Why not RYGB, especially given how much yellow comes up (skin tones and browns)? I know Sony tries RGTB (T being teal) a while back, but that seems the wrong direction.
Is there an advantage to using the same green filter twice? Or, more to the point, I suppose, is there no advantage to not using the same green filter twice?
Or have I missed the plot all together? The two green filters are not the same, just closer together than yellow and green?
It's mostly a questions of unknowns...
More accurately, how many unknowns you can have in a system before the solution space becomes unstable. When you have two identical greens per four pixels, your number of unknowns is halved for most intents and purposes. More than that in many cases.
You have to include the ultimate destabilizer here, noise.
Consider that you have four colours in a 2x2 repeating grid. If the optical resolution vs the digitizing resolution is kept low, so that the best the lens can do is to get you a Rayleigh of about 2 p-p distances, most scenarios can be said to contain stable solutions. Solutions where you can compute the luminance part AND the chrominance part to a reasonable accuracy for each pixel.
Add in some noise, and that stable solution falls apart. It de-stabilizes the system so that you have to choose between stable estimation result deviations to be "luminance errors" or "chrominance errors", and then compensate for that.

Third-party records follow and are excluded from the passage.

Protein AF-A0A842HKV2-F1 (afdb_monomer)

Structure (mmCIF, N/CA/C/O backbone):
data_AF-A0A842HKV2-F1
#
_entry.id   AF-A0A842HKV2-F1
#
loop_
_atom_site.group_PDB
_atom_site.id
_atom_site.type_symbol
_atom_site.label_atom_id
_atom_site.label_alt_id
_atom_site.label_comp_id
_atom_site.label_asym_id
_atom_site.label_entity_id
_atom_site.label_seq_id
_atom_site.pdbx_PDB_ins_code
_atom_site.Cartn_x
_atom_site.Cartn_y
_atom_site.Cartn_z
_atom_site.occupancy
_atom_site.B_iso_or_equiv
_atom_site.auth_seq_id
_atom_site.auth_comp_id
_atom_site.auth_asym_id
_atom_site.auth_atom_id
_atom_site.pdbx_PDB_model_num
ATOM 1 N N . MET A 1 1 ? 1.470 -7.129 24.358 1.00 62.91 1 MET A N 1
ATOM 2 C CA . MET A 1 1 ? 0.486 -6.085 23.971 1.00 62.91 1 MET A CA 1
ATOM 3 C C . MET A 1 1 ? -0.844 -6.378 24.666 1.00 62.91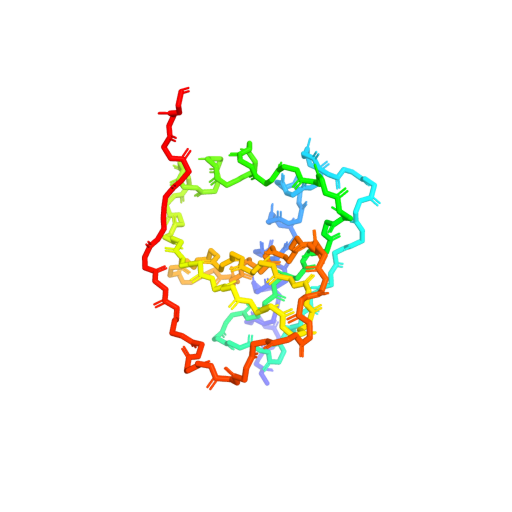 1 MET A C 1
ATOM 5 O O . MET A 1 1 ? -1.151 -7.549 24.840 1.00 62.91 1 MET A O 1
ATOM 9 N N . ARG A 1 2 ? -1.623 -5.375 25.107 1.00 78.94 2 ARG A N 1
ATOM 10 C CA . ARG A 1 2 ? -2.938 -5.643 25.730 1.00 78.94 2 ARG A CA 1
ATOM 11 C C . ARG A 1 2 ? -3.950 -6.103 24.661 1.00 78.94 2 ARG A C 1
ATOM 13 O O . ARG A 1 2 ? -3.976 -5.479 23.598 1.00 78.94 2 ARG A O 1
ATOM 20 N N . PRO A 1 3 ? -4.823 -7.095 24.930 1.00 83.06 3 PRO A N 1
ATOM 21 C CA . PRO A 1 3 ? -5.763 -7.642 23.938 1.00 83.06 3 PRO A CA 1
ATOM 22 C C . PRO A 1 3 ? -6.645 -6.597 23.236 1.00 83.06 3 PRO A C 1
ATOM 24 O O . PRO A 1 3 ? -6.893 -6.683 22.035 1.00 83.06 3 PRO A O 1
ATOM 27 N N . ARG A 1 4 ? -7.071 -5.554 23.961 1.00 84.44 4 ARG A N 1
ATOM 28 C CA . ARG A 1 4 ? -7.876 -4.451 23.409 1.00 84.44 4 ARG A CA 1
ATOM 29 C C . ARG A 1 4 ? -7.150 -3.677 22.302 1.00 84.44 4 ARG A C 1
ATOM 31 O O . ARG A 1 4 ? -7.771 -3.322 21.304 1.00 84.44 4 ARG A O 1
ATOM 38 N N . ASN A 1 5 ? -5.849 -3.444 22.464 1.00 81.12 5 ASN A N 1
ATOM 39 C CA . ASN A 1 5 ? -5.053 -2.697 21.490 1.00 81.12 5 ASN A CA 1
ATOM 40 C C . ASN A 1 5 ? -4.815 -3.533 20.231 1.00 81.12 5 ASN A C 1
ATOM 42 O O . ASN A 1 5 ? -4.901 -3.005 19.127 1.00 81.12 5 ASN A O 1
ATOM 46 N N . LEU A 1 6 ? -4.591 -4.840 20.400 1.00 83.00 6 LEU A N 1
ATOM 47 C CA . LEU A 1 6 ? -4.470 -5.773 19.282 1.00 83.00 6 LEU A CA 1
ATOM 48 C C . LEU A 1 6 ? -5.757 -5.801 18.448 1.00 83.00 6 LEU A C 1
ATOM 50 O O . LEU A 1 6 ? -5.701 -5.612 17.237 1.00 83.00 6 LEU A O 1
ATOM 54 N N . ARG A 1 7 ? -6.924 -5.931 19.097 1.00 87.00 7 ARG A N 1
ATOM 55 C CA . ARG A 1 7 ? -8.229 -5.884 18.415 1.00 87.00 7 ARG A CA 1
ATOM 56 C C . ARG A 1 7 ? -8.388 -4.616 17.576 1.00 87.00 7 ARG A C 1
ATOM 58 O O . ARG A 1 7 ? -8.777 -4.698 16.418 1.00 87.00 7 ARG A O 1
ATOM 65 N N . HIS A 1 8 ? -8.085 -3.455 18.154 1.00 88.00 8 HIS A N 1
ATOM 66 C CA . HIS A 1 8 ? -8.248 -2.182 17.456 1.00 88.00 8 HIS A CA 1
ATOM 67 C C . HIS A 1 8 ? -7.312 -2.053 16.243 1.00 88.00 8 HIS A C 1
ATOM 69 O O . HIS A 1 8 ? -7.719 -1.548 15.198 1.00 88.00 8 HIS A O 1
ATOM 75 N N . ARG A 1 9 ? -6.077 -2.559 16.353 1.00 85.44 9 ARG A N 1
ATOM 76 C CA . ARG A 1 9 ? -5.125 -2.606 15.235 1.00 85.44 9 ARG A CA 1
ATOM 77 C C . ARG A 1 9 ? -5.597 -3.528 14.113 1.00 85.44 9 ARG A C 1
ATOM 79 O O . ARG A 1 9 ? -5.578 -3.120 12.956 1.00 85.44 9 ARG A O 1
ATOM 86 N N . LEU A 1 10 ? -6.070 -4.728 14.450 1.00 88.50 10 LEU A N 1
ATOM 87 C CA . LEU A 1 10 ? -6.604 -5.675 13.467 1.00 88.50 10 LEU A CA 1
ATOM 88 C C . LEU A 1 10 ? -7.846 -5.123 12.756 1.00 88.50 10 LEU A C 1
ATOM 90 O O . LEU A 1 10 ? -7.988 -5.296 11.551 1.00 88.50 10 LEU A O 1
ATOM 94 N N . GLU A 1 11 ? -8.714 -4.398 13.465 1.00 92.31 11 GLU A N 1
ATOM 95 C CA . GLU A 1 11 ? -9.884 -3.753 12.859 1.00 92.31 11 GLU A CA 1
ATOM 96 C C . GLU A 1 11 ? -9.486 -2.696 11.815 1.00 92.31 11 GLU A C 1
ATOM 98 O O . GLU A 1 11 ? -10.083 -2.617 10.741 1.00 92.31 11 GLU A O 1
ATOM 103 N N . LYS A 1 12 ? -8.454 -1.897 12.103 1.00 92.31 12 LYS A N 1
ATOM 104 C CA . LYS A 1 12 ? -7.910 -0.916 11.152 1.00 92.31 12 LYS A CA 1
ATOM 105 C C . LYS A 1 12 ? -7.275 -1.588 9.938 1.00 92.31 12 LYS A C 1
ATOM 107 O O . LYS A 1 12 ? -7.559 -1.189 8.811 1.00 92.31 12 LYS A O 1
ATOM 112 N N . ALA A 1 13 ? -6.485 -2.637 10.163 1.00 90.88 13 ALA A N 1
ATOM 113 C CA . ALA A 1 13 ? -5.888 -3.430 9.093 1.00 90.88 13 ALA A CA 1
ATOM 114 C C . ALA A 1 13 ? -6.957 -4.046 8.176 1.00 90.88 13 ALA A C 1
ATOM 116 O O . ALA A 1 13 ? -6.855 -3.937 6.958 1.00 90.88 13 ALA A O 1
ATOM 117 N N . ALA A 1 14 ? -8.028 -4.602 8.750 1.00 91.88 14 ALA A N 1
ATOM 118 C CA . ALA A 1 14 ? -9.142 -5.161 7.989 1.00 91.88 14 ALA A CA 1
ATOM 119 C C . ALA A 1 14 ? -9.853 -4.101 7.128 1.00 91.88 14 ALA A C 1
ATOM 121 O O . ALA A 1 14 ? -10.141 -4.349 5.960 1.00 91.88 14 ALA A O 1
ATOM 122 N N . LYS A 1 15 ? -10.090 -2.894 7.662 1.00 93.50 15 LYS A N 1
ATOM 123 C CA . LYS A 1 15 ? -10.678 -1.785 6.885 1.00 93.50 15 LYS A CA 1
ATOM 124 C C . LYS A 1 15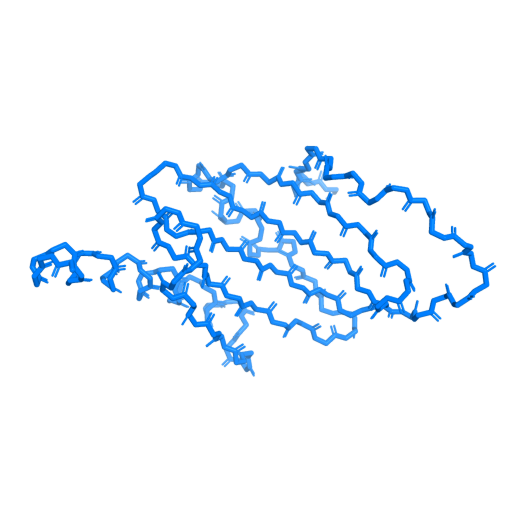 ? -9.788 -1.364 5.714 1.00 93.50 15 LYS A C 1
ATOM 126 O O . LYS A 1 15 ? -10.304 -1.098 4.631 1.00 93.50 15 LYS A O 1
ATOM 131 N N . LEU A 1 16 ? -8.469 -1.322 5.914 1.00 93.25 16 LEU A N 1
ATOM 132 C CA . LEU A 1 16 ? -7.521 -1.040 4.833 1.00 93.25 16 LEU A CA 1
ATOM 133 C C . LEU A 1 16 ? -7.504 -2.147 3.783 1.00 93.25 16 LEU A C 1
ATOM 135 O O . LEU A 1 16 ? -7.522 -1.844 2.594 1.00 93.25 16 LEU A O 1
ATOM 139 N N . LEU A 1 17 ? -7.553 -3.409 4.208 1.00 92.19 17 LEU A N 1
ATOM 140 C CA . LEU A 1 17 ? -7.613 -4.546 3.297 1.00 92.19 17 LEU A CA 1
ATOM 141 C C . LEU A 1 17 ? -8.831 -4.463 2.366 1.00 92.19 17 LEU A C 1
ATOM 143 O O . LEU A 1 17 ? -8.692 -4.691 1.172 1.00 92.19 17 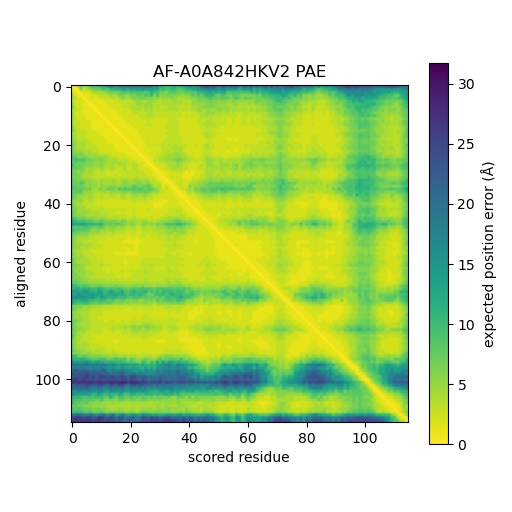LEU A O 1
ATOM 147 N N . VAL A 1 18 ? -9.999 -4.052 2.872 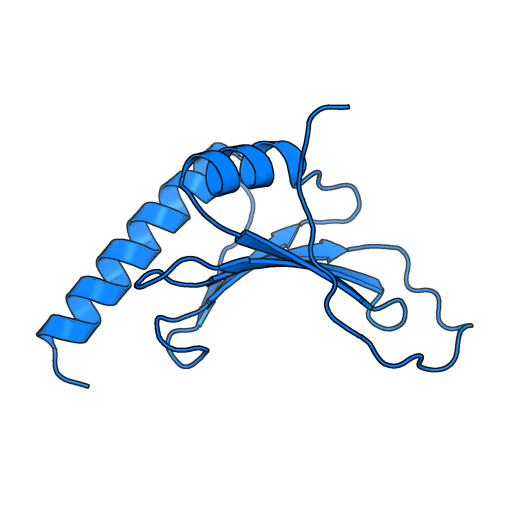1.00 93.44 18 VAL A N 1
ATOM 148 C CA . VAL A 1 18 ? -11.199 -3.842 2.038 1.00 93.44 18 VAL A CA 1
ATOM 149 C C . VAL A 1 18 ? -10.967 -2.776 0.961 1.00 93.44 18 VAL A C 1
ATOM 151 O O . VAL A 1 18 ? -11.390 -2.950 -0.180 1.00 93.44 18 VAL A O 1
ATOM 154 N N . ILE A 1 19 ? -10.280 -1.679 1.296 1.00 93.75 19 ILE A N 1
ATOM 155 C CA . ILE A 1 19 ? -9.950 -0.626 0.323 1.00 93.75 19 ILE A CA 1
ATOM 156 C C . ILE A 1 19 ? -8.996 -1.167 -0.741 1.00 93.75 19 ILE A C 1
ATOM 158 O O . ILE A 1 19 ? -9.192 -0.901 -1.920 1.00 93.75 19 ILE A O 1
ATOM 162 N N . VAL A 1 20 ? -7.989 -1.942 -0.343 1.00 92.19 20 VAL A N 1
ATOM 163 C CA . VAL A 1 20 ? -7.035 -2.560 -1.270 1.00 92.19 20 VAL A CA 1
ATOM 164 C C . VAL A 1 20 ? -7.734 -3.519 -2.231 1.00 92.19 20 VAL A C 1
ATOM 166 O O . VAL A 1 20 ? -7.597 -3.384 -3.444 1.00 92.19 20 VAL A O 1
ATOM 169 N N . GLN A 1 21 ? -8.535 -4.435 -1.692 1.00 91.44 21 GLN A N 1
ATOM 170 C CA . GLN A 1 21 ? -9.231 -5.482 -2.444 1.00 91.44 21 GLN A CA 1
ATOM 171 C C . GLN A 1 21 ? -10.291 -4.920 -3.405 1.00 91.44 21 GLN A C 1
ATOM 173 O O . GLN A 1 21 ? -10.638 -5.563 -4.388 1.00 91.44 21 GLN A O 1
ATOM 178 N N . LYS A 1 22 ? -10.764 -3.685 -3.184 1.00 94.06 22 LYS A N 1
ATOM 179 C CA . LYS A 1 22 ? -11.584 -2.950 -4.162 1.00 94.06 22 LYS A CA 1
ATOM 180 C C . LYS A 1 22 ? -10.844 -2.711 -5.488 1.00 94.06 22 LYS A C 1
ATOM 182 O O . LYS A 1 22 ? -11.493 -2.662 -6.529 1.00 94.06 22 LYS A O 1
ATOM 187 N N . TYR A 1 23 ? -9.526 -2.504 -5.448 1.00 92.75 23 TYR A N 1
ATOM 188 C CA . TYR A 1 23 ? -8.709 -2.212 -6.634 1.00 92.75 23 TYR A CA 1
ATOM 189 C C . TYR A 1 23 ? -7.911 -3.418 -7.125 1.00 92.75 23 TYR A C 1
ATOM 191 O O . TYR A 1 23 ? -7.690 -3.523 -8.326 1.00 92.75 23 TYR A O 1
ATOM 199 N N . PHE A 1 24 ? -7.502 -4.299 -6.212 1.00 92.12 24 PHE A N 1
ATOM 200 C CA . PHE A 1 24 ? -6.678 -5.471 -6.498 1.00 92.12 24 PHE A CA 1
ATOM 201 C C . PHE A 1 24 ? -7.239 -6.716 -5.791 1.00 92.12 24 PHE A C 1
ATOM 203 O O . PHE A 1 24 ? -6.652 -7.178 -4.808 1.00 92.12 24 PHE A O 1
ATOM 210 N N . PRO A 1 25 ? -8.404 -7.231 -6.224 1.00 89.81 25 PRO A N 1
ATOM 211 C CA . PRO A 1 25 ? -9.037 -8.393 -5.596 1.00 89.81 25 PRO A CA 1
ATOM 212 C C . PRO A 1 25 ? -8.211 -9.684 -5.727 1.00 89.81 25 PRO A C 1
ATOM 214 O O . PRO A 1 25 ? -8.360 -10.612 -4.940 1.00 89.81 25 PRO A O 1
ATOM 217 N N . GLU A 1 26 ? -7.339 -9.755 -6.729 1.00 87.12 26 GLU A N 1
ATOM 218 C CA . GLU A 1 26 ? -6.464 -10.895 -7.008 1.00 87.12 26 GLU A CA 1
ATOM 219 C C . GLU A 1 26 ? -5.111 -10.843 -6.284 1.00 87.12 26 GLU A C 1
ATOM 221 O O . GLU A 1 26 ? -4.335 -11.792 -6.376 1.00 87.12 26 GLU A O 1
ATOM 226 N N . VAL A 1 27 ? -4.800 -9.742 -5.591 1.00 86.44 27 VAL A N 1
ATOM 227 C CA . VAL A 1 27 ? -3.490 -9.549 -4.961 1.00 86.44 27 VAL A CA 1
ATOM 228 C C . VAL A 1 27 ? -3.507 -10.026 -3.516 1.00 86.44 27 VAL A C 1
ATOM 230 O O . VAL A 1 27 ? -4.231 -9.497 -2.665 1.00 86.44 27 VAL A O 1
ATOM 233 N N . ASP A 1 28 ? -2.622 -10.975 -3.224 1.00 86.94 28 ASP A N 1
ATOM 234 C CA . ASP A 1 28 ? -2.347 -11.408 -1.862 1.00 86.94 28 ASP A CA 1
ATOM 235 C C . ASP A 1 28 ? -1.750 -10.260 -1.043 1.00 86.94 28 ASP A C 1
ATOM 237 O O . ASP A 1 28 ? -0.727 -9.659 -1.387 1.00 86.94 28 ASP A O 1
ATOM 241 N N . CYS A 1 29 ? -2.395 -9.971 0.083 1.00 88.81 29 CYS A N 1
ATOM 242 C CA . CYS A 1 29 ? -1.969 -8.937 1.015 1.00 88.81 29 CYS A CA 1
ATOM 243 C C . CYS A 1 29 ? -1.452 -9.584 2.300 1.00 88.81 29 CYS A C 1
ATOM 245 O O . CYS A 1 29 ? -2.122 -10.429 2.893 1.00 88.81 29 CYS A O 1
ATOM 247 N N . GLN A 1 30 ? -0.285 -9.152 2.770 1.00 91.50 30 GLN A N 1
ATOM 248 C CA . GLN A 1 30 ? 0.316 -9.652 4.006 1.00 91.50 30 GLN A CA 1
ATOM 249 C C . GLN A 1 30 ? 0.301 -8.567 5.074 1.00 91.50 30 GLN A C 1
ATOM 251 O O . GLN A 1 30 ? 0.817 -7.472 4.863 1.00 91.50 30 GLN A O 1
ATOM 256 N N . PHE A 1 31 ? -0.272 -8.865 6.238 1.00 90.62 31 PHE A N 1
ATOM 257 C CA . PHE A 1 31 ? -0.218 -7.965 7.384 1.00 90.62 31 PHE A CA 1
ATOM 258 C C . PHE A 1 31 ? 0.915 -8.383 8.324 1.00 90.62 31 PHE A C 1
ATOM 260 O O . PHE A 1 31 ? 0.857 -9.458 8.914 1.00 90.62 31 PHE A O 1
ATOM 267 N N . ALA A 1 32 ? 1.927 -7.527 8.454 1.00 90.00 32 ALA A N 1
ATOM 268 C CA . ALA A 1 32 ? 3.033 -7.684 9.393 1.00 90.00 32 ALA A CA 1
ATOM 269 C C . ALA A 1 32 ? 2.772 -6.802 10.620 1.00 90.00 32 ALA A C 1
ATOM 271 O O . ALA A 1 32 ? 2.963 -5.580 10.583 1.00 90.00 32 ALA A O 1
ATOM 272 N N . ASP A 1 33 ? 2.273 -7.397 11.702 1.00 85.88 33 ASP A N 1
ATOM 273 C CA . ASP A 1 33 ? 1.891 -6.678 12.917 1.00 85.88 33 ASP A CA 1
ATOM 274 C C . ASP A 1 33 ? 3.105 -6.258 13.766 1.00 85.88 33 ASP A C 1
ATOM 276 O O . ASP A 1 33 ? 3.034 -5.317 14.560 1.00 85.88 33 ASP A O 1
ATOM 280 N N . GLU A 1 34 ? 4.248 -6.891 13.560 1.00 86.06 34 GLU A N 1
ATOM 281 C CA . GLU A 1 34 ? 5.506 -6.599 14.231 1.00 86.06 34 GLU A CA 1
ATOM 282 C C . GLU A 1 34 ? 6.269 -5.410 13.620 1.00 86.06 34 GLU A C 1
ATOM 284 O O . GLU A 1 34 ? 7.271 -4.963 14.181 1.00 86.06 34 GLU A O 1
ATOM 289 N N . LYS A 1 35 ? 5.813 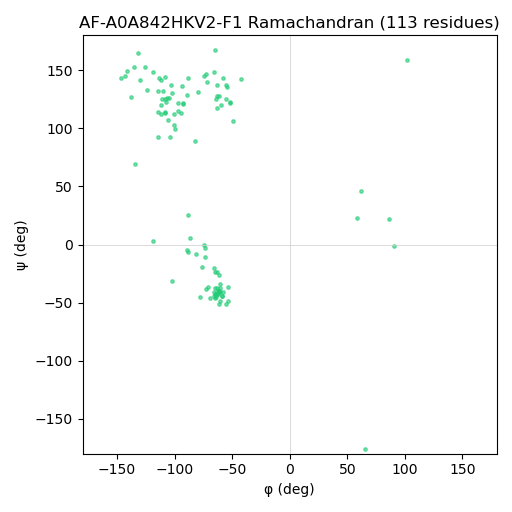-4.881 12.475 1.00 85.31 35 LYS A N 1
ATOM 290 C CA . LYS A 1 35 ? 6.474 -3.789 11.742 1.00 85.31 35 LYS A CA 1
ATOM 291 C C . LYS A 1 35 ? 5.780 -2.442 11.947 1.00 85.31 35 LYS A C 1
ATOM 293 O O . LYS A 1 35 ? 4.560 -2.336 11.879 1.00 85.31 35 LYS A O 1
ATOM 298 N N . GLY A 1 36 ? 6.570 -1.387 12.148 1.00 83.69 36 GLY A N 1
ATOM 299 C CA . GLY A 1 36 ? 6.050 -0.037 12.379 1.00 83.69 36 GLY A CA 1
ATOM 300 C C . GLY A 1 36 ? 5.269 0.095 13.695 1.00 83.69 36 GLY A C 1
ATOM 301 O O . GLY A 1 36 ? 5.186 -0.836 14.494 1.00 83.69 36 GLY A O 1
ATOM 302 N N . ALA A 1 37 ? 4.688 1.270 13.944 1.00 85.62 37 ALA A N 1
ATOM 303 C CA . ALA A 1 37 ? 3.935 1.520 15.180 1.00 85.62 37 ALA A CA 1
ATOM 304 C C . ALA A 1 37 ? 2.593 0.758 15.220 1.00 85.62 37 ALA A C 1
ATOM 306 O O . ALA A 1 37 ? 2.177 0.252 16.268 1.00 85.62 37 ALA A O 1
ATOM 307 N N . HIS A 1 38 ? 1.929 0.642 14.065 1.00 88.31 38 HIS A N 1
ATOM 308 C CA . HIS A 1 38 ? 0.577 0.086 13.945 1.00 88.31 38 HIS A CA 1
ATOM 309 C C . HIS A 1 38 ? 0.489 -1.170 13.063 1.00 88.31 38 HIS A C 1
ATOM 311 O O . HIS A 1 38 ? -0.597 -1.744 12.945 1.00 88.31 38 HIS A O 1
ATOM 317 N N . GLY A 1 39 ? 1.613 -1.667 12.545 1.00 90.56 39 GLY A N 1
ATOM 318 C CA . GLY A 1 39 ? 1.659 -2.750 11.562 1.00 90.56 39 GLY A CA 1
ATOM 319 C C . GLY A 1 39 ? 1.902 -2.209 10.156 1.00 90.56 39 GLY A C 1
ATOM 320 O O . GLY A 1 39 ? 1.620 -1.040 9.881 1.00 90.56 39 GLY A O 1
ATOM 321 N N . HIS A 1 40 ? 2.386 -3.065 9.262 1.00 94.00 40 HIS A N 1
ATOM 322 C CA . HIS A 1 40 ? 2.456 -2.791 7.829 1.00 94.00 40 HIS A CA 1
ATOM 323 C C . HIS A 1 40 ? 1.518 -3.740 7.077 1.00 94.00 40 HIS A C 1
ATOM 325 O O . HIS A 1 40 ? 1.553 -4.952 7.286 1.00 94.00 40 HIS A O 1
ATOM 331 N N . LEU A 1 41 ? 0.707 -3.197 6.176 1.00 94.44 41 LEU A N 1
ATOM 332 C CA . LEU A 1 41 ? -0.017 -3.952 5.164 1.00 94.44 41 LEU A CA 1
ATOM 333 C C . LEU A 1 41 ? 0.815 -3.947 3.881 1.00 94.44 41 LEU A C 1
ATOM 335 O O . LEU A 1 41 ? 1.022 -2.895 3.283 1.00 94.44 41 LEU A O 1
ATOM 339 N N . MET A 1 42 ? 1.315 -5.109 3.481 1.00 93.94 42 MET A N 1
ATOM 340 C CA . MET A 1 42 ? 2.182 -5.287 2.321 1.00 93.94 42 MET A CA 1
ATOM 341 C C . MET A 1 42 ? 1.389 -5.847 1.148 1.00 93.94 42 MET A C 1
ATOM 343 O O . MET A 1 42 ? 0.684 -6.847 1.287 1.00 93.94 42 MET A O 1
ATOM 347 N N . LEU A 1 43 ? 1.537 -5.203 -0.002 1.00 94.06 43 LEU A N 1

Now add in "better optical sharpness"... Which is the condition most consumer cameras - except the smallest sensor, high-res smartphone modules - work under today. Better sharpness than 2 p-p distances mean that there's NO stable solutions for chrominance / luminance parts. Even without noise... Even PERFECT, noiseless data will require the interpolation algorithm to make very unstable guesses about what the conditions causing the given data were, since there will be many (countless, up to the value resolution limit...) solutions to the problem. This is why raw-converters differ from each other in how they render small detail. There IS no correct solution, given that the raw converter can only know what the data tells it - it has no knowledge of what really was in front of the lens.
Now take the two worst cases (oversharp images AND noise) - and you get total chaos. At that point, you have no stable solutions no matter what you do. It's all guesswork, and you've lowered the resolution of the image by a factor 2x.